Segment Start: EXERCISE INPUTS

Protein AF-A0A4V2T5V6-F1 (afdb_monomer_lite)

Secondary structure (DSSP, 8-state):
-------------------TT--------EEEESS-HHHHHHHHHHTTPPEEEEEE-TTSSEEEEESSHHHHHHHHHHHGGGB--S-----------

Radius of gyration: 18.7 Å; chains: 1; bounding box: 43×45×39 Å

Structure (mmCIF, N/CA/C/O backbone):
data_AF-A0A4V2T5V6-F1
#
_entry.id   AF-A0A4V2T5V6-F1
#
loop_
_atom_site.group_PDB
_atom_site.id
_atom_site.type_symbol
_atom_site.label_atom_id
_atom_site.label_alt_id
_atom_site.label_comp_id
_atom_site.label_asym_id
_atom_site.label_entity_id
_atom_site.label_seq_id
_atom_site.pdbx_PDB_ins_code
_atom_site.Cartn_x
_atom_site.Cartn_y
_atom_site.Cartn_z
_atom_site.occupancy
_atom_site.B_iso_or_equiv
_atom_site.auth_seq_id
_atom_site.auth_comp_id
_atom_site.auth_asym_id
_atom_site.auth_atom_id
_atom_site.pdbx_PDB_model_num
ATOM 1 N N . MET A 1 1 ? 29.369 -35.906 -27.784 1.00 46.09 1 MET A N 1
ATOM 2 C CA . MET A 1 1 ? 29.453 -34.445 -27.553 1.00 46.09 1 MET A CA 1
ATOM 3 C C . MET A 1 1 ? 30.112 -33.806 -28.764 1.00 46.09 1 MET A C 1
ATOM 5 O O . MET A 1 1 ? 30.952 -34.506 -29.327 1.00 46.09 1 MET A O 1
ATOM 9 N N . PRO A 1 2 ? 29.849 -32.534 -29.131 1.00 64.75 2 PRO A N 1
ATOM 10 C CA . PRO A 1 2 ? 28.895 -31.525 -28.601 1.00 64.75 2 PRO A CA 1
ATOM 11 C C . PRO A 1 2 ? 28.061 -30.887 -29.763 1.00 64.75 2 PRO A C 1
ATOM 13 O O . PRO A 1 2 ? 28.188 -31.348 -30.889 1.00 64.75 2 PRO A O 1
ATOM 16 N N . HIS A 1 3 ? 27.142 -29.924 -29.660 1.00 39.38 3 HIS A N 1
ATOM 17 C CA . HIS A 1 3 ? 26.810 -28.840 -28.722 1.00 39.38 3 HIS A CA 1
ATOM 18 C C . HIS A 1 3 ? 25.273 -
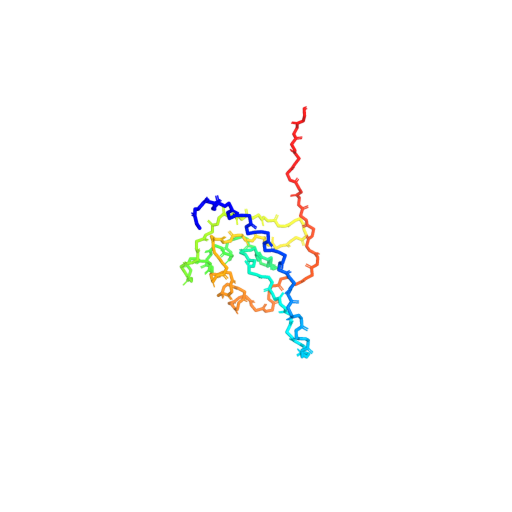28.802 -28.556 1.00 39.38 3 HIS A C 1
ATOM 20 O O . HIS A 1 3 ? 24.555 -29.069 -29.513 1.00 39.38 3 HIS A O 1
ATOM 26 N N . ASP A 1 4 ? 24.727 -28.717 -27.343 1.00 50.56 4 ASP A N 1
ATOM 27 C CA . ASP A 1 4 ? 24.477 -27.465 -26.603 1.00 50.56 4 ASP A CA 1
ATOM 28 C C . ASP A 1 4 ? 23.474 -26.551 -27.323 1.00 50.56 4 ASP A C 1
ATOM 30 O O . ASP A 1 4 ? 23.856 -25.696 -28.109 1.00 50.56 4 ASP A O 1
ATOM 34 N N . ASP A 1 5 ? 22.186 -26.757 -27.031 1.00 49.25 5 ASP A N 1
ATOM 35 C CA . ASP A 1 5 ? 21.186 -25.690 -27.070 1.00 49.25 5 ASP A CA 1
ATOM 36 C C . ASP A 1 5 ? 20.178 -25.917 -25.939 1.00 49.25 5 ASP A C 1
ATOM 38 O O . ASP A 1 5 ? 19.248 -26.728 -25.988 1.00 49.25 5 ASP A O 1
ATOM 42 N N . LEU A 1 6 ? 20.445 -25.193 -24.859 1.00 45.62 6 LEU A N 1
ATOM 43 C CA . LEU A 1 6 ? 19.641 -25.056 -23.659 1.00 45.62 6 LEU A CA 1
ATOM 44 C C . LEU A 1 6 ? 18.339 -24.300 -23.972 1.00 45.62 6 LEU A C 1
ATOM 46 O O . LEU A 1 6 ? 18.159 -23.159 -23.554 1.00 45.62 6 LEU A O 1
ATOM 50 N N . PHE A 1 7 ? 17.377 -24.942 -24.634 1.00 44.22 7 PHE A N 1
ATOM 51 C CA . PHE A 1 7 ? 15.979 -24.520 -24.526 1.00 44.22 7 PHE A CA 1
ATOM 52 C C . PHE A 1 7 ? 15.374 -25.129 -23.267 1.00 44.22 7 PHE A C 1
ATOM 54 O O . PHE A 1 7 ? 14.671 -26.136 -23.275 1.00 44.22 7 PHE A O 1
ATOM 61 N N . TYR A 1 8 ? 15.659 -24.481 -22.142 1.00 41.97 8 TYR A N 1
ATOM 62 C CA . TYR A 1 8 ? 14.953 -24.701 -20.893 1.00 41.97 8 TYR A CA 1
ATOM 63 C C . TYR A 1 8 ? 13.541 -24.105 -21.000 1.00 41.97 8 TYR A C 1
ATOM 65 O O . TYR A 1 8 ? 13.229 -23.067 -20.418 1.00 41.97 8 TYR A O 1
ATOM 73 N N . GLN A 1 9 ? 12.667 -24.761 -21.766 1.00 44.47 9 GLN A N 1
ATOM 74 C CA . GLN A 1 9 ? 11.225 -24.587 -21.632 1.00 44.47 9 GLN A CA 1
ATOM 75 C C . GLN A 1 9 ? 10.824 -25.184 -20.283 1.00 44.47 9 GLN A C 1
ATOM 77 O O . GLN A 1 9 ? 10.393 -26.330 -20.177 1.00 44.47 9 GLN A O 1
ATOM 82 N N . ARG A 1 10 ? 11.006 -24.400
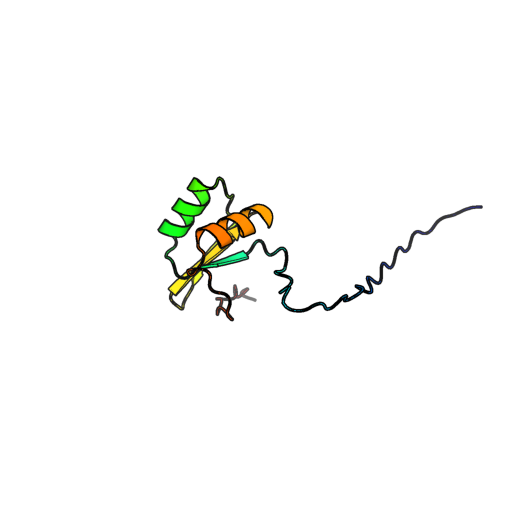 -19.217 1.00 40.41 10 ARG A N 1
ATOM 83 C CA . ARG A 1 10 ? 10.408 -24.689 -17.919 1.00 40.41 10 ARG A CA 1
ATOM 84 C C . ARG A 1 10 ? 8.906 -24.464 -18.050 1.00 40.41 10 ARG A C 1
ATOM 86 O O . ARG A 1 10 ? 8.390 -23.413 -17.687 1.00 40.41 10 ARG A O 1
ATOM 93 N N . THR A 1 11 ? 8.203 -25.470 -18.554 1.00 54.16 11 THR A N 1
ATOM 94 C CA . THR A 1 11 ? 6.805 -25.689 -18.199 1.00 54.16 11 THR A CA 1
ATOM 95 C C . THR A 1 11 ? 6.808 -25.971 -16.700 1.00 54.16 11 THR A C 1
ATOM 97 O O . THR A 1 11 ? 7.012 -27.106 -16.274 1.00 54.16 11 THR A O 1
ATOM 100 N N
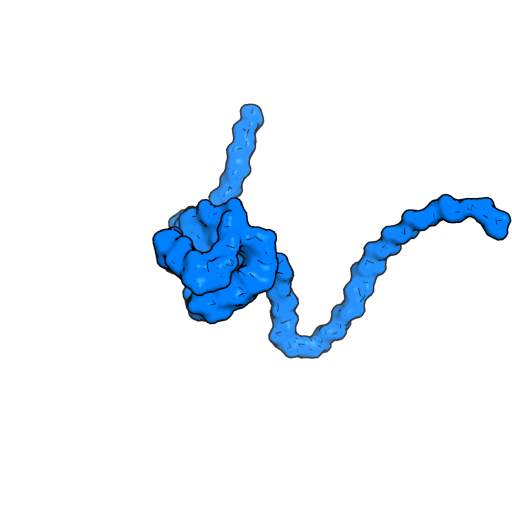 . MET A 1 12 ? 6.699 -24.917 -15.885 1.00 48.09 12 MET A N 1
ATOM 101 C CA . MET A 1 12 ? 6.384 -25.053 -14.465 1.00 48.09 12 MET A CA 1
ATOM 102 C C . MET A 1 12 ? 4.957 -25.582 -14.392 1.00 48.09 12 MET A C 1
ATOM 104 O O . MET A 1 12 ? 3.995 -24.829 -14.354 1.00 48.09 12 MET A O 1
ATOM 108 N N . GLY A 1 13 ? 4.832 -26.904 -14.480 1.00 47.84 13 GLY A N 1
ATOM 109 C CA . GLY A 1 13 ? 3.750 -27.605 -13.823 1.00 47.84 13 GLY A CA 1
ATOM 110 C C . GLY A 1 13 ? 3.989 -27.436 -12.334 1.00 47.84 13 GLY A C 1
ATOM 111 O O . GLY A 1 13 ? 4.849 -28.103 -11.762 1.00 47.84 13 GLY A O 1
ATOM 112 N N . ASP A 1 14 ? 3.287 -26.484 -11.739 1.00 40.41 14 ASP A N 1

Segment End: EXERCISE INPUTS
Segment Start: EXERCISE INPUTS

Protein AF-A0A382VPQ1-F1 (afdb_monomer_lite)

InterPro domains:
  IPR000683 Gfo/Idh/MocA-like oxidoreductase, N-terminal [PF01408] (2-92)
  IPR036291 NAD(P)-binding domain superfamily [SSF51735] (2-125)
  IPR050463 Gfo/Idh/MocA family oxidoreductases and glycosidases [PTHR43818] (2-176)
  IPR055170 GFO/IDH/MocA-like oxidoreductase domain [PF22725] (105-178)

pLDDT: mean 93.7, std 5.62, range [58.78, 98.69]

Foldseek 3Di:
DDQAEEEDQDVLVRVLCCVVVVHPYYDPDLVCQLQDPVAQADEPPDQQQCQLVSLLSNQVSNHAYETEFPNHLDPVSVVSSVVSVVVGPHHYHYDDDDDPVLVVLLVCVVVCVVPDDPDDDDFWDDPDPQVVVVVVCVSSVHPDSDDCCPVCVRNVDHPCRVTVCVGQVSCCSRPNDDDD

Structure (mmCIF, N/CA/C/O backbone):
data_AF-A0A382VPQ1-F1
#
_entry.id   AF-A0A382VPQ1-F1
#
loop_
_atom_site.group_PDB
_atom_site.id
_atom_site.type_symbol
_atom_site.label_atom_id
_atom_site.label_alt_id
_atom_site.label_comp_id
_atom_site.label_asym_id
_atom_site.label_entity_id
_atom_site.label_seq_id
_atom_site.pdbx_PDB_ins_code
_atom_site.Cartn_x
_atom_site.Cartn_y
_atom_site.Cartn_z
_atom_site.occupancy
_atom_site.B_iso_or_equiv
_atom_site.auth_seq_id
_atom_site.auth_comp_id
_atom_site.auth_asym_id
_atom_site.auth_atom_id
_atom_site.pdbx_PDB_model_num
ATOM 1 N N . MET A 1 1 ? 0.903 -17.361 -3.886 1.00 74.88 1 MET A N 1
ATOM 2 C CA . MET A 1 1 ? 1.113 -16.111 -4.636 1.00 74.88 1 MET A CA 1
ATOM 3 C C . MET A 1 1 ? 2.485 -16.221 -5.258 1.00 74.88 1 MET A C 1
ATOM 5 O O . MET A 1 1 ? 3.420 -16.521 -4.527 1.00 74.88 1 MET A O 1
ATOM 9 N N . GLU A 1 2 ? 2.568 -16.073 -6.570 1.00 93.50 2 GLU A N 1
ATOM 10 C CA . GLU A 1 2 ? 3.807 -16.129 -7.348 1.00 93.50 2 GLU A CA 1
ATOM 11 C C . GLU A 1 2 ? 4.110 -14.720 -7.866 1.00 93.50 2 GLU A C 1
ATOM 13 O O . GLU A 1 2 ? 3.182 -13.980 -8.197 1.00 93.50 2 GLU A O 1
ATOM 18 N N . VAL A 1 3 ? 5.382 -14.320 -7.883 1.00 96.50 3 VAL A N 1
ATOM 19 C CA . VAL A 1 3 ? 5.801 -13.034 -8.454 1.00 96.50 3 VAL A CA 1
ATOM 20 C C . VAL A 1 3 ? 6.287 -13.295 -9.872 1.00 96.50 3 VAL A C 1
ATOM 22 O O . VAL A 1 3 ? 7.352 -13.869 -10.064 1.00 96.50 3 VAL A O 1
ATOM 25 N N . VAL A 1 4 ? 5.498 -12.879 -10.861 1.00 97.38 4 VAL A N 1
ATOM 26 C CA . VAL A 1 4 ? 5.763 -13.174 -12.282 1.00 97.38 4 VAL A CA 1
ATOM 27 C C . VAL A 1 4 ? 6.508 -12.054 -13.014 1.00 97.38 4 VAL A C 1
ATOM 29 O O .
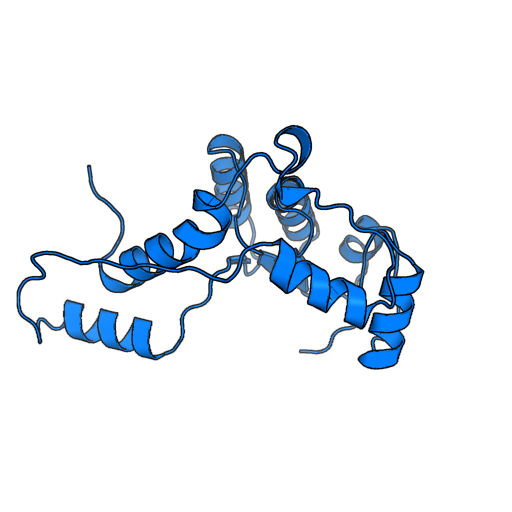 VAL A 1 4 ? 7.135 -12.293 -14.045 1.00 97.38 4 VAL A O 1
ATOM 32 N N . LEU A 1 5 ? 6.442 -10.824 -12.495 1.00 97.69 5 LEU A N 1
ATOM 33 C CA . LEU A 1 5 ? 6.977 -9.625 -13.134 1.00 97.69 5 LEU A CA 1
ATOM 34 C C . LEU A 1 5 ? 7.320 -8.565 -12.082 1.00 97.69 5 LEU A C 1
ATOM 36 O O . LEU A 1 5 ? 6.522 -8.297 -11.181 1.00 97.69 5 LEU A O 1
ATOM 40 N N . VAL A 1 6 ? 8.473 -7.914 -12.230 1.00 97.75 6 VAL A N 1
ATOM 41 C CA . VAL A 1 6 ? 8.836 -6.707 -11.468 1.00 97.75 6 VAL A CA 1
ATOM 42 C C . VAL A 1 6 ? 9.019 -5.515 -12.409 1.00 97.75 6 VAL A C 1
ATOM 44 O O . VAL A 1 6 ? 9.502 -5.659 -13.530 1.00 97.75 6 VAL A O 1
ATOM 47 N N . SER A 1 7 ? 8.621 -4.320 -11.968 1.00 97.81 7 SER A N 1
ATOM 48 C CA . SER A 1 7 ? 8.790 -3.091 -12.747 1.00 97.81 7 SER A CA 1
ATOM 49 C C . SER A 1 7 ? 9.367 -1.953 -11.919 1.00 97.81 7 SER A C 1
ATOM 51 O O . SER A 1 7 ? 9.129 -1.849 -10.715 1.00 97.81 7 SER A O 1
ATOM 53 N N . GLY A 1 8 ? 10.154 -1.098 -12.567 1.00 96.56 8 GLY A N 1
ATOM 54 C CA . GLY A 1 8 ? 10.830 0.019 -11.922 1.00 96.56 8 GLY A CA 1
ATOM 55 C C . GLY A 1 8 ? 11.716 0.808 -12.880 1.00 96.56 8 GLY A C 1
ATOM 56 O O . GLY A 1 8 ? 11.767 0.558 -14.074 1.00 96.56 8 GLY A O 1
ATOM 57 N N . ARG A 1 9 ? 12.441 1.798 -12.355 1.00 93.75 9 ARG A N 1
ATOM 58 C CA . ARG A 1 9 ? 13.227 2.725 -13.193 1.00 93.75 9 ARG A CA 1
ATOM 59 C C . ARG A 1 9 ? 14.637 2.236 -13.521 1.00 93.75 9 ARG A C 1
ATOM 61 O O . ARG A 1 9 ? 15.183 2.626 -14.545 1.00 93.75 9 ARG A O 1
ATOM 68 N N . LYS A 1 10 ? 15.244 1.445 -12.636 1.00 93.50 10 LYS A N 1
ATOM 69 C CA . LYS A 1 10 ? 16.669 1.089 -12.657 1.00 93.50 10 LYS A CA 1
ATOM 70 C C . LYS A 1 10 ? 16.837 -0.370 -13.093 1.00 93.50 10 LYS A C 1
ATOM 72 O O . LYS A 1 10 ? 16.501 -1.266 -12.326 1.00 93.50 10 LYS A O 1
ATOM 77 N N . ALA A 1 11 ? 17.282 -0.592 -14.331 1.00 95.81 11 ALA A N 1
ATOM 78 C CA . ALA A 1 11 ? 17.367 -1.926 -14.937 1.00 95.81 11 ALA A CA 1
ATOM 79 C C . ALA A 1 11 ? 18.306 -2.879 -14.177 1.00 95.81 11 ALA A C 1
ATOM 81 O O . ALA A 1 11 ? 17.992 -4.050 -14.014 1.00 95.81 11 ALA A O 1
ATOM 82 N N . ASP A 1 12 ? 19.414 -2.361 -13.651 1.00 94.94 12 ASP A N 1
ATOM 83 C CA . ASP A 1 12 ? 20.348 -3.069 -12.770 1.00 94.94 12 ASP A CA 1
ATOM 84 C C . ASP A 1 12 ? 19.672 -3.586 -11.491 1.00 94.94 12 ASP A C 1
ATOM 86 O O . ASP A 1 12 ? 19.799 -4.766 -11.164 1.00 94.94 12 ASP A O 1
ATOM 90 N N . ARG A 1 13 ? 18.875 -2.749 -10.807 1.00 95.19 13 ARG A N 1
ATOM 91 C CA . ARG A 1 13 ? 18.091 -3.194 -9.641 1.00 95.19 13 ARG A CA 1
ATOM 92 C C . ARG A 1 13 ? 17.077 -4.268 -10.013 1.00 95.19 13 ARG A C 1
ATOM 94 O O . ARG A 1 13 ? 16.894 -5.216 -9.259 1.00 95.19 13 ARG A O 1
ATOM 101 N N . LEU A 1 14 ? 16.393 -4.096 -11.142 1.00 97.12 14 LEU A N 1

Segment End: EXERCISE INPUTS

Copy out each line of the data where the string "Protein" appears.

### WRITTEN RESPONSE
Protein AF-A0A4V2T5V6-F1 (afdb_monomer_lite)
Protein AF-A0A382VPQ1-F1 (afdb_monomer_lite)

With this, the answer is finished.